Alex always claimed that this was one of Rush's better albums and contains some of his favorite tracks. Unfortunately, most everyone else, mostly fans, didn't think so. Of course, it sold well, it is Rush after all. But, for some reason, this doesn't match up to the standard of Rush's other albums. It is probably more accessible than their other albums, but it also lacks a heart. It does start out well enough with the title track "Test for Echo" and "Driven", the latter becoming a concert staple that shows off Geddy's bass skills in an extended instrumental section. However, the quality of the music starts to fail in the next two sub- standard songs, "Half the World" and "The Color of Right". Although it might be true that some lesser bands and their fans would be happy with those songs, but Rush's standard had always been higher than this, and the songs become quite underwhelming compared to many of their other songs and albums. To me, the songs get to sounding to similar to each other. There are a few other bright spots on the rest of the album, but overall, this is an underwhelming effort that seems to be half hearted. Even the instrumental "Limbo" actually just consists of parts and pieces of other songs that never got finished.

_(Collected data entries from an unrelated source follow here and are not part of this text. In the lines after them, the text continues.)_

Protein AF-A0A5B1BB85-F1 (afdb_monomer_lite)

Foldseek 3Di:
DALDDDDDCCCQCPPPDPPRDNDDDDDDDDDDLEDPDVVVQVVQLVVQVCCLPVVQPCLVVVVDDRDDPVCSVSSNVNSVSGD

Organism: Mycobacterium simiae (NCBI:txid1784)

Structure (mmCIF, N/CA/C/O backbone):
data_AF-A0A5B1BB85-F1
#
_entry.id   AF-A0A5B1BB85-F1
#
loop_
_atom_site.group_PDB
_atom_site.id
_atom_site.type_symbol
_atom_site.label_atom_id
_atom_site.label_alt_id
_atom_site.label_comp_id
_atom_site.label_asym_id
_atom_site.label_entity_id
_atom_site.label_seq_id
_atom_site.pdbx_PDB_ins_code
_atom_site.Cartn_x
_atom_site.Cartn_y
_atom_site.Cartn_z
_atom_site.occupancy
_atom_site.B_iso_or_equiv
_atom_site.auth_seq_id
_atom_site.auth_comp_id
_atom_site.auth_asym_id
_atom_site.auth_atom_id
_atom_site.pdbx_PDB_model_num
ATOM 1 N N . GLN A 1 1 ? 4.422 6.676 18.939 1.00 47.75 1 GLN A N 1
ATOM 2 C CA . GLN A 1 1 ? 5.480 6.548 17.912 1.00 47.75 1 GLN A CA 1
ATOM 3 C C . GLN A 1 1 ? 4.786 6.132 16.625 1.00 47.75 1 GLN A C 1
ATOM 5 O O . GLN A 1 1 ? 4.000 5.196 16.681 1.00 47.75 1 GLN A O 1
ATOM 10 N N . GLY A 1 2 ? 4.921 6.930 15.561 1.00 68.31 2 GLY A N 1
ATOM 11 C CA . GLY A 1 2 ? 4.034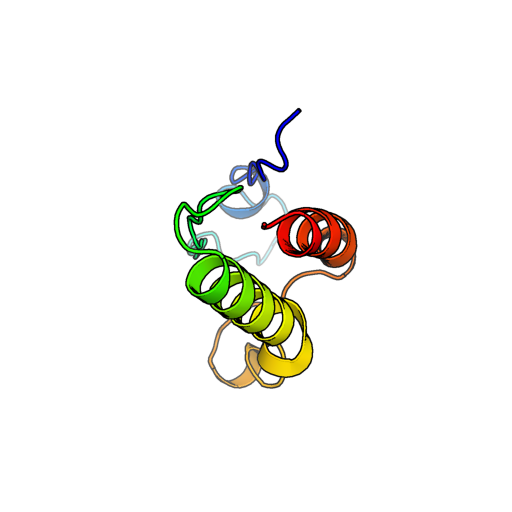 6.895 14.391 1.00 68.31 2 GLY A CA 1
ATOM 12 C C . GLY A 1 2 ? 4.372 5.792 13.392 1.00 68.31 2 GLY A C 1
ATOM 13 O O . GLY A 1 2 ? 5.533 5.426 13.239 1.00 68.31 2 GLY A O 1
ATOM 14 N N . ASN A 1 3 ? 3.350 5.291 12.700 1.00 80.62 3 ASN A N 1
ATOM 15 C CA . ASN A 1 3 ? 3.479 4.340 11.593 1.00 80.62 3 ASN A CA 1
ATOM 16 C C . ASN A 1 3 ? 3.630 5.057 10.240 1.00 80.62 3 ASN A C 1
ATOM 18 O O . ASN A 1 3 ? 3.137 4.579 9.219 1.00 80.62 3 ASN A O 1
ATOM 22 N N . ASP A 1 4 ? 4.299 6.210 10.234 1.00 80.00 4 ASP A N 1
ATOM 23 C CA . ASP A 1 4 ? 4.477 6.998 9.021 1.00 80.00 4 ASP A CA 1
ATOM 24 C C . ASP A 1 4 ? 5.385 6.252 8.037 1.00 80.00 4 ASP A C 1
ATOM 26 O O . ASP A 1 4 ? 6.493 5.788 8.351 1.00 80.00 4 ASP A O 1
ATOM 30 N N . LEU A 1 5 ? 4.890 6.122 6.811 1.00 82.88 5 LEU A N 1
ATOM 31 C CA . LEU A 1 5 ? 5.593 5.475 5.717 1.00 82.88 5 LEU A CA 1
ATOM 32 C C . LEU A 1 5 ? 6.154 6.547 4.796 1.00 82.88 5 LEU A C 1
ATOM 34 O O . LEU A 1 5 ? 5.446 7.131 3.984 1.00 82.88 5 LEU A O 1
ATOM 38 N N . VAL A 1 6 ? 7.452 6.796 4.931 1.00 82.88 6 VAL A N 1
ATOM 39 C CA . VAL A 1 6 ? 8.190 7.648 4.000 1.00 82.88 6 VAL A CA 1
ATOM 40 C C . VAL A 1 6 ? 8.628 6.797 2.814 1.00 82.88 6 VAL A C 1
ATOM 42 O O . VAL A 1 6 ? 9.303 5.780 2.995 1.00 82.88 6 VAL A O 1
ATOM 45 N N . LEU A 1 7 ? 8.235 7.218 1.615 1.00 81.06 7 LEU A N 1
ATOM 46 C CA . LEU A 1 7 ? 8.646 6.596 0.364 1.00 81.06 7 LEU A CA 1
ATOM 47 C C . LEU A 1 7 ? 9.929 7.266 -0.140 1.00 81.06 7 LEU A C 1
ATOM 49 O O . LEU A 1 7 ? 9.937 8.467 -0.407 1.00 81.06 7 LEU A O 1
ATOM 53 N N . ASP A 1 8 ? 11.007 6.495 -0.284 1.00 83.12 8 ASP A N 1
ATOM 54 C CA . ASP A 1 8 ? 12.217 6.977 -0.953 1.00 83.12 8 ASP A CA 1
ATOM 55 C C . ASP A 1 8 ? 12.008 6.966 -2.468 1.00 83.12 8 ASP A C 1
ATOM 57 O O . ASP A 1 8 ? 12.056 5.925 -3.128 1.00 83.12 8 ASP A O 1
ATOM 61 N N . THR A 1 9 ? 11.775 8.158 -3.007 1.00 85.44 9 THR A N 1
ATOM 62 C CA . THR A 1 9 ? 11.462 8.345 -4.421 1.00 85.44 9 THR A CA 1
ATOM 63 C C . THR A 1 9 ? 12.687 8.433 -5.324 1.00 85.44 9 THR A C 1
ATOM 65 O O . THR A 1 9 ? 12.566 8.305 -6.543 1.00 85.44 9 THR A O 1
ATOM 68 N N . VAL A 1 10 ? 13.887 8.605 -4.757 1.00 83.88 10 VAL A N 1
ATOM 69 C CA . VAL A 1 10 ? 15.118 8.767 -5.544 1.00 83.88 10 VAL A CA 1
ATOM 70 C C . VAL A 1 10 ? 15.408 7.502 -6.342 1.00 83.88 10 VAL A C 1
ATOM 72 O O . VAL A 1 10 ? 15.762 7.586 -7.517 1.00 83.88 10 VAL A O 1
ATOM 75 N N . SER A 1 11 ? 15.199 6.343 -5.717 1.00 76.62 11 SER A N 1
ATOM 76 C CA . SER A 1 11 ? 15.456 5.028 -6.308 1.00 76.62 11 SER A CA 1
ATOM 77 C C . SER A 1 11 ? 14.714 4.786 -7.629 1.00 76.62 11 SER A C 1
ATOM 79 O O . SER A 1 11 ? 15.260 4.133 -8.518 1.00 76.62 11 SER A O 1
ATOM 81 N N . PHE A 1 12 ? 13.507 5.343 -7.787 1.00 80.50 12 PHE A N 1
ATOM 82 C CA . PHE A 1 12 ? 12.663 5.119 -8.963 1.00 80.50 12 PHE A CA 1
ATOM 83 C C . PHE A 1 12 ? 12.491 6.342 -9.874 1.00 80.50 12 PHE A C 1
ATOM 85 O O . PHE A 1 12 ? 12.153 6.167 -11.040 1.00 80.50 12 PHE A O 1
ATOM 92 N N . TYR A 1 13 ? 12.786 7.563 -9.413 1.00 86.12 13 TYR A N 1
ATOM 93 C CA . TYR A 1 13 ? 12.868 8.742 -10.292 1.00 86.12 13 TYR A CA 1
ATOM 94 C C . TYR A 1 13 ? 14.243 8.938 -10.938 1.00 86.12 13 TYR A C 1
ATOM 96 O O . TYR A 1 13 ? 14.375 9.703 -11.893 1.00 86.12 13 TYR A O 1
ATOM 104 N N . LYS A 1 14 ? 15.285 8.273 -10.426 1.00 88.94 14 LYS A N 1
ATOM 105 C CA . LYS A 1 14 ? 16.644 8.301 -10.988 1.00 88.94 14 LYS A CA 1
ATOM 106 C C . LYS A 1 14 ? 17.204 6.881 -11.119 1.00 88.94 14 LYS A C 1
ATOM 108 O O . LYS A 1 14 ? 18.184 6.550 -10.448 1.00 88.94 14 LYS A O 1
ATOM 113 N N . PRO A 1 15 ? 16.589 6.020 -11.946 1.00 87.62 15 PRO A N 1
ATOM 114 C CA . PRO A 1 15 ? 17.024 4.639 -12.046 1.00 87.62 15 PRO A CA 1
ATOM 115 C C . PRO A 1 15 ? 18.432 4.551 -12.649 1.00 87.62 15 PRO A C 1
ATOM 117 O O . PRO A 1 15 ? 18.750 5.219 -13.631 1.00 87.62 15 PRO A O 1
ATOM 120 N N . THR A 1 16 ? 19.279 3.702 -12.068 1.00 88.75 16 THR A N 1
ATOM 121 C CA . THR A 1 16 ? 20.646 3.444 -12.554 1.00 88.75 16 THR A CA 1
ATOM 122 C C . THR A 1 16 ? 20.740 2.190 -13.423 1.00 88.75 16 THR A C 1
ATOM 124 O O . THR A 1 16 ? 21.757 1.979 -14.084 1.00 88.75 16 THR A O 1
ATOM 127 N N . GLN A 1 17 ? 19.692 1.357 -13.452 1.00 90.50 17 GLN A N 1
ATOM 128 C CA . GLN A 1 17 ? 19.649 0.170 -14.302 1.00 90.50 17 GLN A CA 1
ATOM 129 C C . GLN A 1 17 ? 19.313 0.520 -15.763 1.00 90.50 17 GLN A C 1
ATOM 131 O O . GLN A 1 17 ? 18.296 1.179 -16.011 1.00 90.50 17 GLN A O 1
ATOM 136 N N . PRO A 1 18 ? 20.095 0.024 -16.744 1.00 93.25 18 PRO A N 1
ATOM 137 C CA . PRO A 1 18 ? 19.775 0.169 -18.162 1.00 93.25 18 PRO A CA 1
ATOM 138 C C . PRO A 1 18 ? 18.373 -0.351 -18.503 1.00 93.25 18 PRO A C 1
ATOM 140 O O . PRO A 1 18 ? 17.968 -1.411 -18.035 1.00 93.25 18 PRO A O 1
ATOM 143 N N . GLY A 1 19 ? 17.637 0.391 -19.333 1.00 90.25 19 GLY A N 1
ATOM 144 C CA . GLY A 1 19 ? 16.282 0.026 -19.765 1.00 90.25 19 GLY A CA 1
ATOM 145 C C . GLY A 1 19 ? 15.160 0.400 -18.789 1.00 90.25 19 GLY A C 1
ATOM 146 O O . GLY A 1 19 ? 13.993 0.198 -19.113 1.00 90.25 19 GLY A O 1
ATOM 147 N N . SER A 1 20 ? 15.477 0.977 -17.625 1.00 91.06 20 SER A N 1
ATOM 148 C CA . SER A 1 20 ? 14.460 1.456 -16.681 1.00 91.06 20 SER A CA 1
ATOM 149 C C . SER A 1 20 ? 13.738 2.704 -17.197 1.00 91.06 20 SER A C 1
ATOM 151 O O . SER A 1 20 ? 14.373 3.634 -17.697 1.00 91.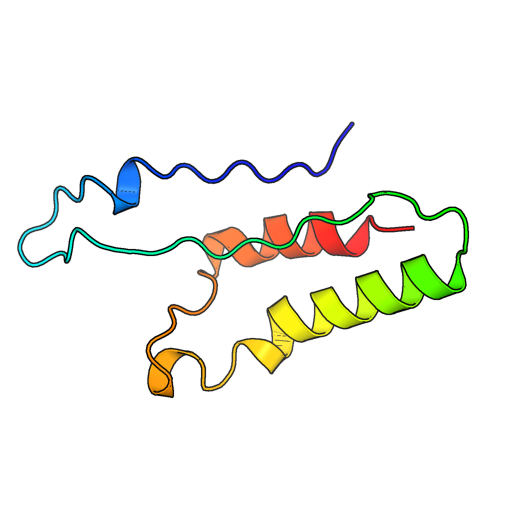06 20 SER A O 1
ATOM 153 N N . TYR A 1 21 ? 12.416 2.756 -17.024 1.00 88.56 21 TYR A N 1
ATOM 154 C CA . TYR A 1 21 ? 11.607 3.919 -17.392 1.00 88.56 21 TYR A CA 1
ATOM 155 C C . TYR A 1 21 ? 11.597 4.963 -16.254 1.00 88.56 21 TYR A C 1
ATOM 157 O O . TYR A 1 21 ? 11.236 4.612 -15.132 1.00 88.56 21 TYR A O 1
ATOM 165 N N . PRO A 1 22 ? 11.980 6.233 -16.495 1.00 85.69 22 PRO A N 1
ATOM 166 C CA . PRO A 1 22 ? 12.212 7.207 -15.420 1.00 85.69 22 PRO A CA 1
ATOM 1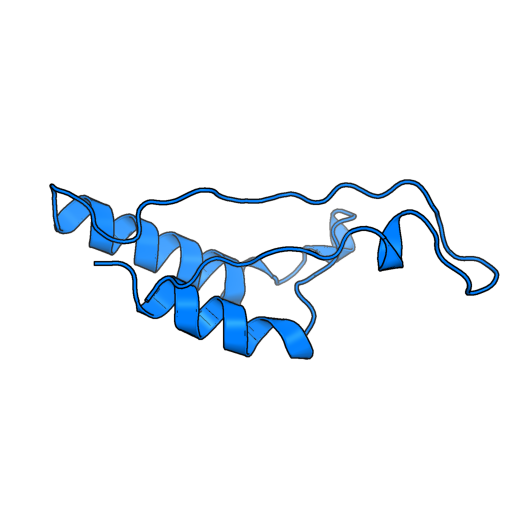67 C C . PRO A 1 22 ? 10.960 7.979 -14.969 1.00 85.69 22 PRO A C 1
ATOM 169 O O . PRO A 1 22 ? 11.020 8.723 -13.991 1.00 85.69 22 PRO A O 1
ATOM 172 N N . ILE A 1 23 ? 9.836 7.849 -15.681 1.00 89.12 23 ILE A N 1
ATOM 173 C CA . ILE A 1 23 ? 8.595 8.572 -15.379 1.00 89.12 23 ILE A CA 1
ATOM 174 C C . ILE A 1 23 ? 7.613 7.594 -14.738 1.00 89.12 23 ILE A C 1
ATOM 176 O O . ILE A 1 23 ? 6.924 6.844 -15.424 1.00 89.12 23 ILE A O 1
ATOM 180 N N . VAL A 1 24 ? 7.552 7.608 -13.414 1.00 88.00 24 VAL A N 1
ATOM 181 C CA . VAL A 1 24 ? 6.621 6.795 -12.621 1.00 88.00 24 VAL A CA 1
ATOM 182 C C . VAL A 1 24 ? 5.753 7.697 -11.751 1.00 88.00 24 VAL A C 1
ATOM 184 O O . VAL A 1 24 ? 6.082 8.857 -11.538 1.00 88.00 24 VAL A O 1
ATOM 187 N N . LEU A 1 25 ? 4.628 7.194 -11.252 1.00 88.81 25 LEU A N 1
ATOM 188 C CA . LEU A 1 25 ? 3.793 7.925 -10.302 1.00 88.81 25 LEU A CA 1
ATOM 189 C C . LEU A 1 25 ? 3.651 7.100 -9.029 1.00 88.81 25 LEU A C 1
ATOM 191 O O . LEU A 1 25 ? 3.250 5.940 -9.078 1.00 88.81 25 LEU A O 1
ATOM 195 N N . ALA A 1 26 ? 3.966 7.713 -7.892 1.00 87.06 26 ALA A N 1
ATOM 196 C CA . ALA A 1 26 ? 3.695 7.132 -6.588 1.00 87.06 26 ALA A CA 1
ATOM 197 C C . ALA A 1 26 ? 2.304 7.564 -6.110 1.00 87.06 26 ALA A C 1
ATOM 199 O O . ALA A 1 26 ? 2.117 8.698 -5.670 1.00 87.06 26 ALA A O 1
ATOM 200 N N . THR A 1 27 ? 1.334 6.657 -6.192 1.00 88.50 27 THR A N 1
ATOM 201 C CA . THR A 1 27 ? 0.014 6.847 -5.578 1.00 88.50 27 THR A CA 1
ATOM 202 C C . THR A 1 27 ? 0.095 6.536 -4.086 1.00 88.50 27 THR A C 1
ATOM 204 O O . THR A 1 27 ? 0.673 5.524 -3.691 1.00 88.50 27 THR A O 1
ATOM 207 N N . TYR A 1 28 ? -0.480 7.405 -3.256 1.00 89.69 28 TYR A N 1
ATOM 208 C CA . TYR A 1 28 ? -0.487 7.257 -1.804 1.00 89.69 28 TYR A CA 1
ATOM 209 C C . TYR A 1 28 ? -1.871 7.556 -1.227 1.00 89.69 28 TYR A C 1
ATOM 211 O O . TYR A 1 28 ? -2.614 8.374 -1.763 1.00 89.69 28 TYR A O 1
ATOM 219 N N . GLU A 1 29 ? -2.169 6.919 -0.098 1.00 92.06 29 GLU A N 1
ATOM 220 C CA . GLU A 1 29 ? -3.361 7.166 0.714 1.00 92.06 29 GLU A CA 1
ATOM 221 C C . GLU A 1 29 ? -2.928 7.810 2.035 1.00 92.06 29 GLU A C 1
ATOM 223 O O . GLU A 1 29 ? -2.003 7.320 2.689 1.00 92.06 29 GLU A O 1
ATOM 228 N N . ILE A 1 30 ? -3.583 8.902 2.440 1.00 92.50 30 ILE A N 1
ATOM 229 C CA . ILE A 1 30 ? -3.345 9.558 3.736 1.00 92.50 30 ILE A CA 1
ATOM 230 C C . ILE A 1 30 ? -4.545 9.292 4.637 1.00 92.50 30 ILE A C 1
ATOM 232 O O . ILE A 1 30 ? -5.671 9.658 4.310 1.00 92.50 30 ILE A O 1
ATOM 236 N N . VAL A 1 31 ? -4.291 8.688 5.797 1.00 94.12 31 VAL A N 1
ATOM 237 C CA . VAL A 1 31 ? -5.320 8.325 6.779 1.00 94.12 31 VAL A CA 1
ATOM 238 C C . VAL A 1 31 ? -4.918 8.752 8.185 1.00 94.12 31 VAL A C 1
ATOM 240 O O . VAL A 1 31 ? -3.739 8.952 8.480 1.00 94.12 31 VAL A O 1
ATOM 243 N N . CYS A 1 32 ? -5.899 8.884 9.075 1.00 93.69 32 CYS A N 1
ATOM 244 C CA . CYS A 1 32 ? -5.629 9.139 10.484 1.00 93.69 32 CYS A CA 1
ATOM 245 C C . CYS A 1 32 ? -5.192 7.841 11.171 1.00 93.69 32 CYS A C 1
ATOM 247 O O . CYS A 1 32 ? -5.767 6.780 10.944 1.00 93.69 32 CYS A O 1
ATOM 249 N N . SER A 1 33 ? -4.215 7.916 12.079 1.00 92.56 33 SER A N 1
ATOM 250 C CA . SER A 1 33 ? -3.885 6.763 12.932 1.00 92.56 33 SER A CA 1
ATOM 251 C C . SER A 1 33 ? -4.990 6.458 13.945 1.00 92.56 33 SER A C 1
ATOM 253 O O . SER A 1 33 ? -5.117 5.321 14.388 1.00 92.56 33 SER A O 1
ATOM 255 N N . LYS A 1 34 ? -5.766 7.479 14.326 1.00 93.56 34 LYS A N 1
ATOM 256 C CA . LYS A 1 34 ? -6.915 7.356 15.216 1.00 93.56 34 LYS A CA 1
ATOM 257 C C . LYS A 1 34 ? -8.063 8.224 14.724 1.00 93.56 34 LYS A C 1
ATOM 259 O O . LYS A 1 34 ? -7.857 9.417 14.491 1.00 93.56 34 LYS A O 1
ATOM 264 N N . TYR A 1 35 ? -9.253 7.648 14.622 1.00 95.44 35 TYR A N 1
ATOM 265 C CA . TYR A 1 35 ? -10.468 8.363 14.243 1.00 95.44 35 TYR A CA 1
ATOM 266 C C . TYR A 1 35 ? -11.311 8.737 15.477 1.00 95.44 35 TYR A C 1
ATOM 268 O O . TYR A 1 35 ? -11.330 7.993 16.460 1.00 95.44 35 TYR A O 1
ATOM 276 N N . PRO A 1 36 ? -12.014 9.889 15.468 1.00 96.75 36 PRO A N 1
ATOM 277 C CA . PRO A 1 36 ? -12.969 10.229 16.526 1.00 96.75 36 PRO A CA 1
ATOM 278 C C . PRO A 1 36 ? -14.158 9.262 16.578 1.00 96.75 36 PRO A C 1
ATOM 280 O O . PRO A 1 36 ? -14.655 8.952 17.657 1.00 96.75 36 PRO A O 1
ATOM 283 N N . ASP A 1 37 ? -14.590 8.782 15.409 1.00 97.75 37 ASP A N 1
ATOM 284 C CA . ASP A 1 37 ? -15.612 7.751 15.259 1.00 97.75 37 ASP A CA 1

Rush was in a more guitar-centered phase at this point, which had begun with one of my favorite albums "Presto", continued on one of my least favorites "Roll the Bones" and then another favorite "Counterparts" and finally ending that phase with this album. There are still bits of synth mixed in there on this album, but it is pushed way to the back of the sound. This phase worked well at times, and not so well like this time.

I put off reviewing this album for quite a while because the things I have to say about it pretty much reflect what other reviewers have already said, but since it has been a while since anyone has reviewed it now, I thought I would throw my 2 cents worth in. It manages 3 stars, but have we come to expect so much more from this amazing band.